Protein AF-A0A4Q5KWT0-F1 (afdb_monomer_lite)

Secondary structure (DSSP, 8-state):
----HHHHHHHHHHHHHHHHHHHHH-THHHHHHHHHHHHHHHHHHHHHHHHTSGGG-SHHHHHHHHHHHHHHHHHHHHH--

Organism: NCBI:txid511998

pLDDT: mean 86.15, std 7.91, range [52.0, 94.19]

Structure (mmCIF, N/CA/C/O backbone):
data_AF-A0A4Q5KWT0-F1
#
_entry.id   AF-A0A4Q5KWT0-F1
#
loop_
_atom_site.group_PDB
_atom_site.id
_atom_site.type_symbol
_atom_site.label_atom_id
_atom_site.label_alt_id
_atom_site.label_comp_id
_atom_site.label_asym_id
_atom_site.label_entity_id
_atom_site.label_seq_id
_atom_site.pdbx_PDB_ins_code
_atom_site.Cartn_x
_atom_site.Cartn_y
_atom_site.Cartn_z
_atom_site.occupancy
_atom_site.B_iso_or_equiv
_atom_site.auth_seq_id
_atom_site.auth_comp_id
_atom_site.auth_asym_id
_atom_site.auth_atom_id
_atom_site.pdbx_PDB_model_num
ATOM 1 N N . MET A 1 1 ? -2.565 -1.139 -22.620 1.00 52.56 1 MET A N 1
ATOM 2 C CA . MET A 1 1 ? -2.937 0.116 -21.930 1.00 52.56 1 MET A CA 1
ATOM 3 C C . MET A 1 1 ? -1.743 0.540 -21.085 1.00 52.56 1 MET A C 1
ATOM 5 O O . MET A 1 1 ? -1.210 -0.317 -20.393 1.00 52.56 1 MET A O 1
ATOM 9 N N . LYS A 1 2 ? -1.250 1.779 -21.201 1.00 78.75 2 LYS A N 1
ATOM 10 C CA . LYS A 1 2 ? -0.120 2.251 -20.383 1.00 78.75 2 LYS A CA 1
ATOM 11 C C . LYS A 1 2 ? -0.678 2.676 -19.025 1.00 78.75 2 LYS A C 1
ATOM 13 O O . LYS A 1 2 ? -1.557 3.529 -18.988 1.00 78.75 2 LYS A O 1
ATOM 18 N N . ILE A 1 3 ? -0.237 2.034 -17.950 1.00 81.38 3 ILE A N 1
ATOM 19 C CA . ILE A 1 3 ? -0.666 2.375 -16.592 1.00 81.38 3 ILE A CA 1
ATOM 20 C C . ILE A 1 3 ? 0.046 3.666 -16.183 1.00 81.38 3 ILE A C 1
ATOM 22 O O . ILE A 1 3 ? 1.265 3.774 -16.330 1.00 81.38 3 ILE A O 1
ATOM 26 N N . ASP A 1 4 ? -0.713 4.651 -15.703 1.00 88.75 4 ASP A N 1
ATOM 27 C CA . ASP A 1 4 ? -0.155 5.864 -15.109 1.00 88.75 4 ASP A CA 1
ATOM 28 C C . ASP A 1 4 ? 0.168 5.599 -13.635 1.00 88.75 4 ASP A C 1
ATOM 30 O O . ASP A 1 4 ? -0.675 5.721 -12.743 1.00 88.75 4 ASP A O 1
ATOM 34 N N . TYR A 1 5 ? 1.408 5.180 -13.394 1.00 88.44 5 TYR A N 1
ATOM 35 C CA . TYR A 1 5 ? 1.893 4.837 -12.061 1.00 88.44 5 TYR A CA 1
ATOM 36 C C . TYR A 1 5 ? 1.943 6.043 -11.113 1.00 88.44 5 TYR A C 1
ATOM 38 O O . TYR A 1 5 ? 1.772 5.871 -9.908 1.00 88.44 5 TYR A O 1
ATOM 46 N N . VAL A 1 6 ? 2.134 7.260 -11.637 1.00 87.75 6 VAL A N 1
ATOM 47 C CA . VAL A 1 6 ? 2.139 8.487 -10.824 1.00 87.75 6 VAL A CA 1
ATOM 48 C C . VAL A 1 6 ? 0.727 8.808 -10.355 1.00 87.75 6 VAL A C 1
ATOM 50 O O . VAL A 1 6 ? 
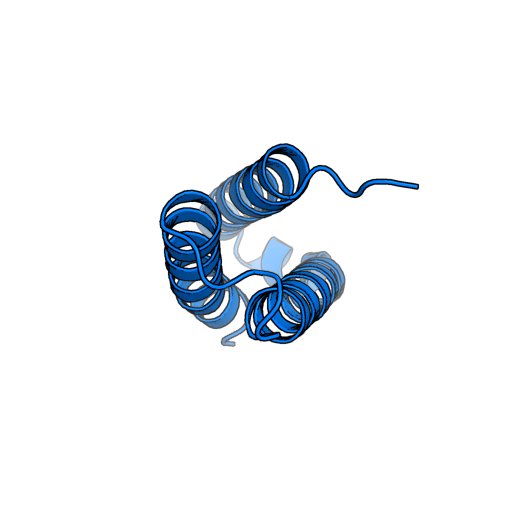0.513 9.118 -9.185 1.00 87.75 6 VAL A O 1
ATOM 53 N N . PHE A 1 7 ? -0.254 8.703 -11.248 1.00 89.56 7 PHE A N 1
ATOM 54 C CA . PHE A 1 7 ? -1.649 8.871 -10.867 1.00 89.56 7 PHE A CA 1
ATOM 55 C C . PHE A 1 7 ? -2.070 7.831 -9.822 1.00 89.56 7 PHE A C 1
ATOM 57 O O . PHE A 1 7 ? -2.648 8.185 -8.794 1.00 89.56 7 PHE A O 1
ATOM 64 N N . LEU A 1 8 ? -1.738 6.558 -10.057 1.00 89.06 8 LEU A N 1
ATOM 65 C CA . LEU A 1 8 ? -2.142 5.463 -9.180 1.00 89.06 8 LEU A CA 1
ATOM 66 C C . LEU A 1 8 ? -1.554 5.605 -7.770 1.00 89.06 8 LEU A C 1
ATOM 68 O O . LEU A 1 8 ? -2.285 5.468 -6.791 1.00 89.06 8 LEU A O 1
ATOM 72 N N . ILE A 1 9 ? -0.266 5.940 -7.652 1.00 89.25 9 ILE A N 1
ATOM 73 C CA . ILE A 1 9 ? 0.376 6.073 -6.341 1.00 89.25 9 ILE A CA 1
ATOM 74 C C . ILE A 1 9 ? -0.162 7.259 -5.542 1.00 89.25 9 ILE A C 1
ATOM 76 O O . ILE A 1 9 ? -0.345 7.148 -4.333 1.00 89.25 9 ILE A O 1
ATOM 80 N N . ASN A 1 10 ? -0.477 8.370 -6.216 1.00 88.62 10 ASN A N 1
ATOM 81 C CA . ASN A 1 10 ? -1.091 9.519 -5.561 1.00 88.62 10 ASN A CA 1
ATOM 82 C C . ASN A 1 10 ? -2.481 9.146 -5.022 1.00 88.62 10 ASN A C 1
ATOM 84 O O . ASN A 1 10 ? -2.799 9.489 -3.893 1.00 88.62 10 ASN A O 1
ATOM 88 N N . LYS A 1 11 ? -3.272 8.356 -5.764 1.00 91.25 11 LYS A N 1
ATOM 89 C CA . LYS A 1 11 ? -4.583 7.886 -5.284 1.00 91.25 11 LYS A CA 1
ATOM 90 C C . LYS A 1 11 ? -4.507 6.949 -4.086 1.00 91.25 11 LYS A C 1
ATOM 92 O O . LYS A 1 11 ? -5.363 7.037 -3.211 1.00 91.25 11 LYS A O 1
ATOM 97 N N . ILE A 1 12 ? -3.496 6.085 -4.029 1.00 89.56 12 ILE A N 1
ATOM 98 C CA . ILE A 1 12 ? -3.258 5.245 -2.847 1.00 89.56 12 ILE A CA 1
ATOM 99 C C . ILE A 1 12 ? -2.876 6.126 -1.655 1.00 89.56 12 ILE A C 1
ATOM 101 O O . ILE A 1 12 ? -3.429 5.947 -0.575 1.00 89.56 12 ILE A O 1
ATOM 105 N N . SER A 1 13 ? -1.990 7.105 -1.862 1.00 89.19 13 SER A N 1
ATOM 106 C CA . SER A 1 13 ? -1.581 8.055 -0.821 1.00 89.19 13 SER A CA 1
ATOM 107 C C . SER A 1 13 ? -2.764 8.832 -0.250 1.00 89.19 13 SER A C 1
ATOM 109 O O . SER A 1 13 ? -2.967 8.803 0.962 1.00 89.19 13 SER A O 1
ATOM 111 N N . ASP A 1 14 ? -3.584 9.441 -1.113 1.00 91.44 14 ASP A N 1
ATOM 112 C CA . ASP A 1 14 ? -4.783 10.186 -0.710 1.00 91.44 14 ASP A CA 1
ATOM 113 C C . ASP A 1 14 ? -5.716 9.304 0.144 1.00 91.44 14 ASP A C 1
ATOM 115 O O . ASP A 1 14 ? -6.225 9.728 1.182 1.00 91.44 14 ASP A O 1
ATOM 119 N N . ALA A 1 15 ? -5.928 8.049 -0.271 1.00 90.62 15 ALA A N 1
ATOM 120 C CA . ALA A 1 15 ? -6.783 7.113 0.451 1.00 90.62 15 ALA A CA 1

■ ■ ■

> _Work instruction_: Go down the entries above from the line containing "ATOM 20 C C" to the line containing "ATOM 88 N N" and write out each line exactly, leaving pictures out.

> _The answer_:
ATOM 20 C C . ILE A 1 3 ? 0.046 3.666 -16.183 1.00 81.38 3 ILE A C 1
ATOM 22 O O . ILE A 1 3 ? 1.265 3.774 -16.330 1.00 81.38 3 ILE A O 1
ATOM 26 N N . ASP A 1 4 ? -0.713 4.651 -15.703 1.00 88.75 4 ASP A N 1
ATOM 27 C CA . ASP A 1 4 ? -0.155 5.864 -15.109 1.00 88.75 4 ASP A CA 1
ATOM 28 C C . ASP A 1 4 ? 0.168 5.599 -13.635 1.00 88.75 4 ASP A C 1
ATOM 30 O O . ASP A 1 4 ? -0.675 5.721 -12.743 1.00 88.75 4 ASP A O 1
ATOM 34 N N . TYR A 1 5 ? 1.408 5.180 -13.394 1.00 88.44 5 TYR A N 1
ATOM 35 C CA . TYR A 1 5 ? 1.893 4.837 -12.061 1.00 88.44 5 TYR A CA 1
ATOM 36 C C . TYR A 1 5 ? 1.943 6.043 -11.113 1.00 88.44 5 TYR A C 1
ATOM 38 O O . TYR A 1 5 ? 1.772 5.871 -9.908 1.00 88.44 5 TYR A O 1
ATOM 46 N N . VAL A 1 6 ? 2.134 7.260 -11.637 1.00 87.75 6 VAL A N 1
ATOM 47 C CA . VAL A 1 6 ? 2.139 8.487 -10.824 1.00 87.75 6 VAL A CA 1
ATOM 48 C C . VAL A 1 6 ? 0.727 8.808 -10.355 1.00 87.75 6 VAL A C 1
ATOM 50 O O . VAL A 1 6 ? 
0.513 9.118 -9.185 1.00 87.75 6 VAL A O 1
ATOM 53 N N . PHE A 1 7 ? -0.254 8.703 -11.248 1.00 89.56 7 PHE A N 1
ATOM 54 C CA . PHE A 1 7 ? -1.649 8.871 -10.867 1.00 89.56 7 PHE A CA 1
ATOM 55 C C . PHE A 1 7 ? -2.070 7.831 -9.822 1.00 89.56 7 PHE A C 1
ATOM 57 O O . PHE A 1 7 ? -2.648 8.185 -8.794 1.00 89.56 7 PHE A O 1
ATOM 64 N N . LEU A 1 8 ? -1.738 6.558 -10.057 1.00 89.06 8 LEU A N 1
ATOM 65 C CA . LEU A 1 8 ? -2.142 5.463 -9.180 1.00 89.06 8 LEU A CA 1
ATOM 66 C C . LEU A 1 8 ? -1.554 5.605 -7.770 1.00 89.06 8 LEU A C 1
ATOM 68 O O . LEU A 1 8 ? -2.285 5.468 -6.791 1.00 89.06 8 LEU A O 1
ATOM 72 N N . ILE A 1 9 ? -0.266 5.940 -7.652 1.00 89.25 9 ILE A N 1
ATOM 73 C CA . ILE A 1 9 ? 0.376 6.073 -6.341 1.00 89.25 9 ILE A CA 1
ATOM 74 C C . ILE A 1 9 ? -0.162 7.259 -5.542 1.00 89.25 9 ILE A C 1
ATOM 76 O O . ILE A 1 9 ? -0.345 7.148 -4.333 1.00 89.25 9 ILE A O 1
ATOM 80 N N . ASN A 1 10 ? -0.477 8.370 -6.216 1.00 88.62 10 ASN A N 1
ATOM 81 C CA . ASN A 1 10 ? -1.091 9.519 -5.561 1.00 88.62 10 ASN A CA 1
ATOM 82 C C . ASN A 1 10 ? -2.481 9.146 -5.022 1.00 88.62 10 ASN A C 1
ATOM 84 O O . ASN A 1 10 ? -2.799 9.489 -3.893 1.00 88.62 10 ASN A O 1
ATOM 88 N N . LYS A 1 11 ? -3.272 8.356 -5.764 1.00 91.25 11 LYS A N 1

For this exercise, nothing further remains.